P&G's most important step into the market was establishing a regional production base in the Czech Republic in 1991. The entity, called P&G Rakona, makes 14 different brands, exporting 80 percent of production to more than 10 countries in central and eastern Europe, including Slovakia. The biggest export customer is Poland.
P&G's 1.8 billion Czech crown (Kč) investment into the factory has translated into net sales that have risen from 2.7 billion Kč in 1993 to almost 5 billion Kč in 1995. Net earnings, meanwhile, were 49.2 million Kč in 1995. Figures for 1996 will not be made available until the end of this year, P&G officials said.
Sales strategy shift
With the company's hub in the Czech Republic, the Slovak branch focuses mainly on sales. Manned by 40 employees, P&G's sales team peddles the company's products to about 30 customers, mostly wholesalers and retailers, P&G's public relations manager, Ivana Pražanová, said.
But the branch will undergo some "internal restructuring" as more retail chains move into Slovakia, taking the place of wholesalers. "We see a future where distribution will be divided up by region and customer," Pražanová said. "It doesn't make sense for salespeople to concentrate on the same chain in certain regions. These companies have the same strategy no matter what region they're in."
Beefed up foe
P&G's main competitor, Henkel, has a plant in Bratislava which allows the firm, which brought in 800 million Sk in revenue in the first half of 1997, to lower its production and distribution costs on the Slovak market. "Henkel's competitive advantage is that it makes its products in Slovakia. We have to import our products to Slovakia," Pražanová conceded.
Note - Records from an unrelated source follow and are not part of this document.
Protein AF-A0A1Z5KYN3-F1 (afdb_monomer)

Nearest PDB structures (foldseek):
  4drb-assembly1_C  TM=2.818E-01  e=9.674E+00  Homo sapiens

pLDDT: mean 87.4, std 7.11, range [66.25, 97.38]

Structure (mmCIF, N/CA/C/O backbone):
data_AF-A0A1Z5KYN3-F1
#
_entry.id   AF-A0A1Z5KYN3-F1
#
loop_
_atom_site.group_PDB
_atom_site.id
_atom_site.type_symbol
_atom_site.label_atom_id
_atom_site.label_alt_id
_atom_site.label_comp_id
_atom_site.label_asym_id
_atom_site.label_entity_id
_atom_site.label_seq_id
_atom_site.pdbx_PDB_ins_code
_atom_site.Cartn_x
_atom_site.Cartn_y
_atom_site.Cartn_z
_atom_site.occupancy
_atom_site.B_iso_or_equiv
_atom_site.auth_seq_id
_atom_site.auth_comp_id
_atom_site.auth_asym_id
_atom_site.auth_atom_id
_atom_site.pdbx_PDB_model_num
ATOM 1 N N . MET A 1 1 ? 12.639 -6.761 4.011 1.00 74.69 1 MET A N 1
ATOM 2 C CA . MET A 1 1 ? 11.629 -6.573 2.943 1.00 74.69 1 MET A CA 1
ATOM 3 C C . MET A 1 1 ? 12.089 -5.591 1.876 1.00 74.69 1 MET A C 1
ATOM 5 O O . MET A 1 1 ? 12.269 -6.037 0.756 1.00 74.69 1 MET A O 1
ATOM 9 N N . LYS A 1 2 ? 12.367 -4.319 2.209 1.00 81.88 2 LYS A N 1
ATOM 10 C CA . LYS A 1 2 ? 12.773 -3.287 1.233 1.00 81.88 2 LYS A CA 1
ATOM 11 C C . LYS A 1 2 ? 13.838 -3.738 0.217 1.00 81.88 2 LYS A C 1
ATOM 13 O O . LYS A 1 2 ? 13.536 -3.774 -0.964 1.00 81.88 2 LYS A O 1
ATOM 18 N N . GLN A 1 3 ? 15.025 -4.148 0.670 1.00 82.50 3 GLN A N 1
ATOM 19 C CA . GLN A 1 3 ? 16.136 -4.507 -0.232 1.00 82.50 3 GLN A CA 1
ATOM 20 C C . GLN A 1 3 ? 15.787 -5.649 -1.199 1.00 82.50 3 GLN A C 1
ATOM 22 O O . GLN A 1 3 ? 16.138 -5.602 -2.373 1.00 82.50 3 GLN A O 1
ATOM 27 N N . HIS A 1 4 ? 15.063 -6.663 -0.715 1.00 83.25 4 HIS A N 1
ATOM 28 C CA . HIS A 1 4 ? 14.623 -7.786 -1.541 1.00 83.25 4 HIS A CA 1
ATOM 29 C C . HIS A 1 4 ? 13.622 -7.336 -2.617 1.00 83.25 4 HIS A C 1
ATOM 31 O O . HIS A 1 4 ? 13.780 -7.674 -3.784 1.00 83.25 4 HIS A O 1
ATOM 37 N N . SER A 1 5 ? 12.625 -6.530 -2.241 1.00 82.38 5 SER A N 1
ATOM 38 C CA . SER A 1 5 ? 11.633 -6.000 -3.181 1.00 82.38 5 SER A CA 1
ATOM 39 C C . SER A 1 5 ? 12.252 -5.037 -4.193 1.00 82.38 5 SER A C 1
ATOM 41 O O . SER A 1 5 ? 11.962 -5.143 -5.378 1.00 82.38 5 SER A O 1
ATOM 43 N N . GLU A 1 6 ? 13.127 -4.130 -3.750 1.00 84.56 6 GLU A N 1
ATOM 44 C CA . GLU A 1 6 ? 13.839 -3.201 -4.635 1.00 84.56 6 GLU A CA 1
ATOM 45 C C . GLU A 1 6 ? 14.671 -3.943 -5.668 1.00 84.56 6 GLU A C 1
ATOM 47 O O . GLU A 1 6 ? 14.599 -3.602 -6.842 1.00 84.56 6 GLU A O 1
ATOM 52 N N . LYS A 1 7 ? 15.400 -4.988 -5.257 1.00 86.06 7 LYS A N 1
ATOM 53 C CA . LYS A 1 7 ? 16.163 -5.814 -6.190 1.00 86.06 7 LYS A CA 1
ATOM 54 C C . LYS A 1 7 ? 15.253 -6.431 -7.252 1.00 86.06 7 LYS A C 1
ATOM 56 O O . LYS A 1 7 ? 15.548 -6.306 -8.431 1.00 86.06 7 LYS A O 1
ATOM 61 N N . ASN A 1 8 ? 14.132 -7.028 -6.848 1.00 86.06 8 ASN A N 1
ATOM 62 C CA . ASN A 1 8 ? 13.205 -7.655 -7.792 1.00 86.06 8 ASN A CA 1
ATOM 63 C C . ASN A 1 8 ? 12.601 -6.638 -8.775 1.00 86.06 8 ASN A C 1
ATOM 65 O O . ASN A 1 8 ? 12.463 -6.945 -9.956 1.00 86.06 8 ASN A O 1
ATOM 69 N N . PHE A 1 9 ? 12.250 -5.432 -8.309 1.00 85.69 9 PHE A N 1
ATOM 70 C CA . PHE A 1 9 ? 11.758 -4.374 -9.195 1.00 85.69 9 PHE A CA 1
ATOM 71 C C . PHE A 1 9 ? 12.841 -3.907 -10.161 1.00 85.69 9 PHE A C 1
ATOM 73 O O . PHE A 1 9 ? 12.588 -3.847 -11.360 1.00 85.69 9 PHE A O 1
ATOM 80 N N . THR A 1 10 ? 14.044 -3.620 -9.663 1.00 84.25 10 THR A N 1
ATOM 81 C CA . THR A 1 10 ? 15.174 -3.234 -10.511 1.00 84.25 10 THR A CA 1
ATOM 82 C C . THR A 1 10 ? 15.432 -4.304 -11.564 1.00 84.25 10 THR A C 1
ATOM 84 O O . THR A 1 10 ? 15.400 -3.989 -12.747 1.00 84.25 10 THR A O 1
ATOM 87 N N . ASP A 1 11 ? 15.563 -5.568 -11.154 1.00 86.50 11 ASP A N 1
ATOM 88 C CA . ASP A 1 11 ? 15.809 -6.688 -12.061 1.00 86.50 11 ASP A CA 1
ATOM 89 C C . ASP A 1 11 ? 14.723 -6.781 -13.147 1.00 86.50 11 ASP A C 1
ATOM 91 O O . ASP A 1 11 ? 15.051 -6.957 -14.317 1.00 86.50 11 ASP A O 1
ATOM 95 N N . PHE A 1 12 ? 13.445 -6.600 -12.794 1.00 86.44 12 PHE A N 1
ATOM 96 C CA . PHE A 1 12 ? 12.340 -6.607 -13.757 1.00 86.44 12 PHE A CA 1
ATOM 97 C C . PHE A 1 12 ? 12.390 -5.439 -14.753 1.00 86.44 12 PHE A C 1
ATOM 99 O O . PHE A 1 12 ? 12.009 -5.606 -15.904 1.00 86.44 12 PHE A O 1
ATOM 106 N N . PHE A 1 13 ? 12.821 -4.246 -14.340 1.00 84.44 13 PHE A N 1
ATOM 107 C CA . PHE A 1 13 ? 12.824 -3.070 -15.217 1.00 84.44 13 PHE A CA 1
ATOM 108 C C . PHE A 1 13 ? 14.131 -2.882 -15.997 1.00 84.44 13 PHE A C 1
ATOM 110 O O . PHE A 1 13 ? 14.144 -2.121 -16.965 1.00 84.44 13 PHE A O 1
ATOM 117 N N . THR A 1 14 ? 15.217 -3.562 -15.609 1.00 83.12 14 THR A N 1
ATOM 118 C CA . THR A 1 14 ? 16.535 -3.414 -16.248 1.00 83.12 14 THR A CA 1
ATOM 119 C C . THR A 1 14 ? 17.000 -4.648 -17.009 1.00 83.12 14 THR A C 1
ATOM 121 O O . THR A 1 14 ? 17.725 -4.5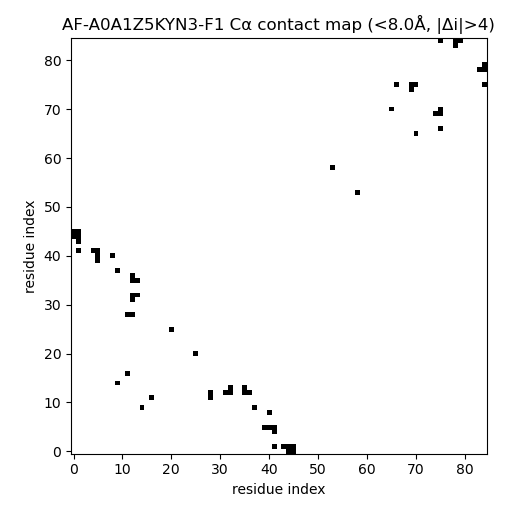01 -17.991 1.00 83.12 14 THR A O 1
ATOM 124 N N . ASN A 1 15 ? 16.610 -5.856 -16.592 1.00 86.69 15 ASN A N 1
ATOM 125 C CA . ASN A 1 15 ? 17.141 -7.095 -17.164 1.00 86.69 15 ASN A CA 1
ATOM 126 C C . ASN A 1 15 ? 16.133 -7.732 -18.130 1.00 86.69 15 ASN A C 1
ATOM 128 O O . ASN A 1 15 ? 14.931 -7.641 -17.902 1.00 86.69 15 ASN A O 1
ATOM 132 N N . PRO A 1 16 ? 16.579 -8.394 -19.212 1.00 86.19 16 PRO A N 1
ATOM 133 C CA . PRO A 1 16 ? 15.679 -9.128 -20.097 1.00 86.19 16 PRO A CA 1
ATOM 134 C C . PRO A 1 16 ? 14.906 -10.229 -19.359 1.00 86.19 16 PRO A C 1
ATOM 136 O O . PRO A 1 16 ? 15.460 -10.921 -18.502 1.00 86.19 16 PRO A O 1
ATOM 139 N N . LEU A 1 17 ? 13.646 -10.448 -19.747 1.00 87.19 17 LEU A N 1
ATOM 140 C CA . LEU A 1 17 ? 12.875 -11.597 -19.272 1.00 87.19 17 LEU A CA 1
ATOM 141 C C . LEU A 1 17 ? 13.508 -12.894 -19.785 1.00 87.19 17 LEU A C 1
ATOM 143 O O . LEU A 1 17 ? 13.758 -13.048 -20.979 1.00 87.19 17 LEU A O 1
ATOM 147 N N . THR A 1 18 ? 13.735 -13.838 -18.877 1.00 85.94 18 THR A N 1
ATOM 148 C CA . THR A 1 18 ? 14.286 -15.167 -19.188 1.00 85.94 18 THR A CA 1
ATOM 149 C C . THR A 1 18 ? 13.212 -16.245 -19.316 1.00 85.94 18 THR A C 1
ATOM 151 O O . THR A 1 18 ? 13.499 -17.354 -19.760 1.00 85.94 18 THR A O 1
ATOM 154 N N . VAL A 1 19 ? 11.980 -15.928 -18.920 1.00 86.81 19 VAL A N 1
ATOM 155 C CA . VAL A 1 19 ? 10.839 -16.846 -18.881 1.00 86.81 19 VAL A CA 1
ATOM 156 C C . VAL A 1 19 ? 9.778 -16.425 -19.890 1.00 86.81 19 VAL A C 1
ATOM 158 O O . VAL A 1 19 ? 9.580 -15.232 -20.130 1.00 86.81 19 VAL A O 1
ATOM 161 N N . ASP A 1 20 ? 9.086 -17.408 -20.467 1.00 91.75 20 ASP A N 1
ATOM 162 C CA . ASP A 1 20 ? 7.935 -17.140 -21.324 1.00 91.75 20 ASP A CA 1
ATOM 163 C C . ASP A 1 20 ? 6.762 -16.629 -20.478 1.00 91.75 20 ASP A C 1
ATOM 165 O O . ASP A 1 20 ? 6.424 -17.192 -19.435 1.00 91.75 20 ASP A O 1
ATOM 169 N N . VAL A 1 21 ? 6.162 -15.526 -20.915 1.00 90.56 21 VAL A N 1
ATOM 170 C CA . VAL A 1 21 ? 5.094 -14.827 -20.198 1.00 90.56 21 VAL A CA 1
ATOM 171 C C . VAL A 1 21 ? 3.991 -14.422 -21.161 1.00 90.56 21 VAL A C 1
ATOM 173 O O . VAL A 1 21 ? 4.201 -14.263 -22.364 1.00 90.56 21 VAL A O 1
ATOM 176 N N . ALA A 1 22 ? 2.798 -14.179 -20.619 1.00 95.31 22 ALA A N 1
ATOM 177 C CA . ALA A 1 22 ? 1.674 -13.689 -21.404 1.00 95.31 22 ALA A CA 1
ATOM 178 C C . ALA A 1 22 ? 2.052 -12.436 -22.219 1.00 95.31 22 ALA A C 1
ATOM 180 O O . ALA A 1 22 ? 2.729 -11.528 -21.730 1.00 95.31 22 ALA A O 1
ATOM 181 N N . LYS A 1 23 ? 1.539 -12.353 -23.455 1.00 93.31 23 LYS A N 1
ATOM 182 C CA . LYS A 1 23 ? 1.842 -11.279 -24.420 1.00 93.31 23 LYS A CA 1
ATOM 183 C C . LYS A 1 23 ? 1.740 -9.872 -23.820 1.00 93.31 23 LYS A C 1
ATOM 185 O O . LYS A 1 23 ? 2.585 -9.031 -24.109 1.00 93.31 23 LYS A O 1
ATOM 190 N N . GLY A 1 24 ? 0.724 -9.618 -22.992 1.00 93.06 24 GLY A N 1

Asked whether P&G would build a plant in Slovakia, Pražanová said, "P&G doesn't operate [in regions in which] it must have production plants in every country. We have regional sources of production. That's the way we do it worldwide. I don't expect it to change here."
Meanwhile, a report in the economic weekly Trend quoted Henkel's director in Slovakia, Christian Poschlik, as saying the company is planning to augment its production in the country. "If the current state in exports holds, we will build a new plant in [the western Slovak town of] Nové Mesto nad Váhom with the largest production capacity in all east European countries," Poschlik said.
P&G officials had no immediate comment to the report.
Advertising power
Pražanová did say that P&G does "nothing specific" to offset Henkel's in-country production. However, P&G outspent Henkel 79 million Sk to 53 million Sk in TV advertising in the first half of 1997, according to data provided by A-Connect, a firm that monitors companies' advertising spending in the media.
P&G also has decided to switch the medium which will carry its message.
While the company spent 66 percent of its total advertising budget on state-financed Slovak Television's two channels in the first half of 1997, it has completely shut off that spigot, diverting all TV advertising funds to the privately-backed TV Markíza. "As of July 1, we are advertising all our brands on TV Markíza," said Jan Klápa, P&G's media manager for the Czech and Slovak Republics. "This is in line with TV Markíza's strong position on the market, and it is an important support for our business results in the Slovak Republic."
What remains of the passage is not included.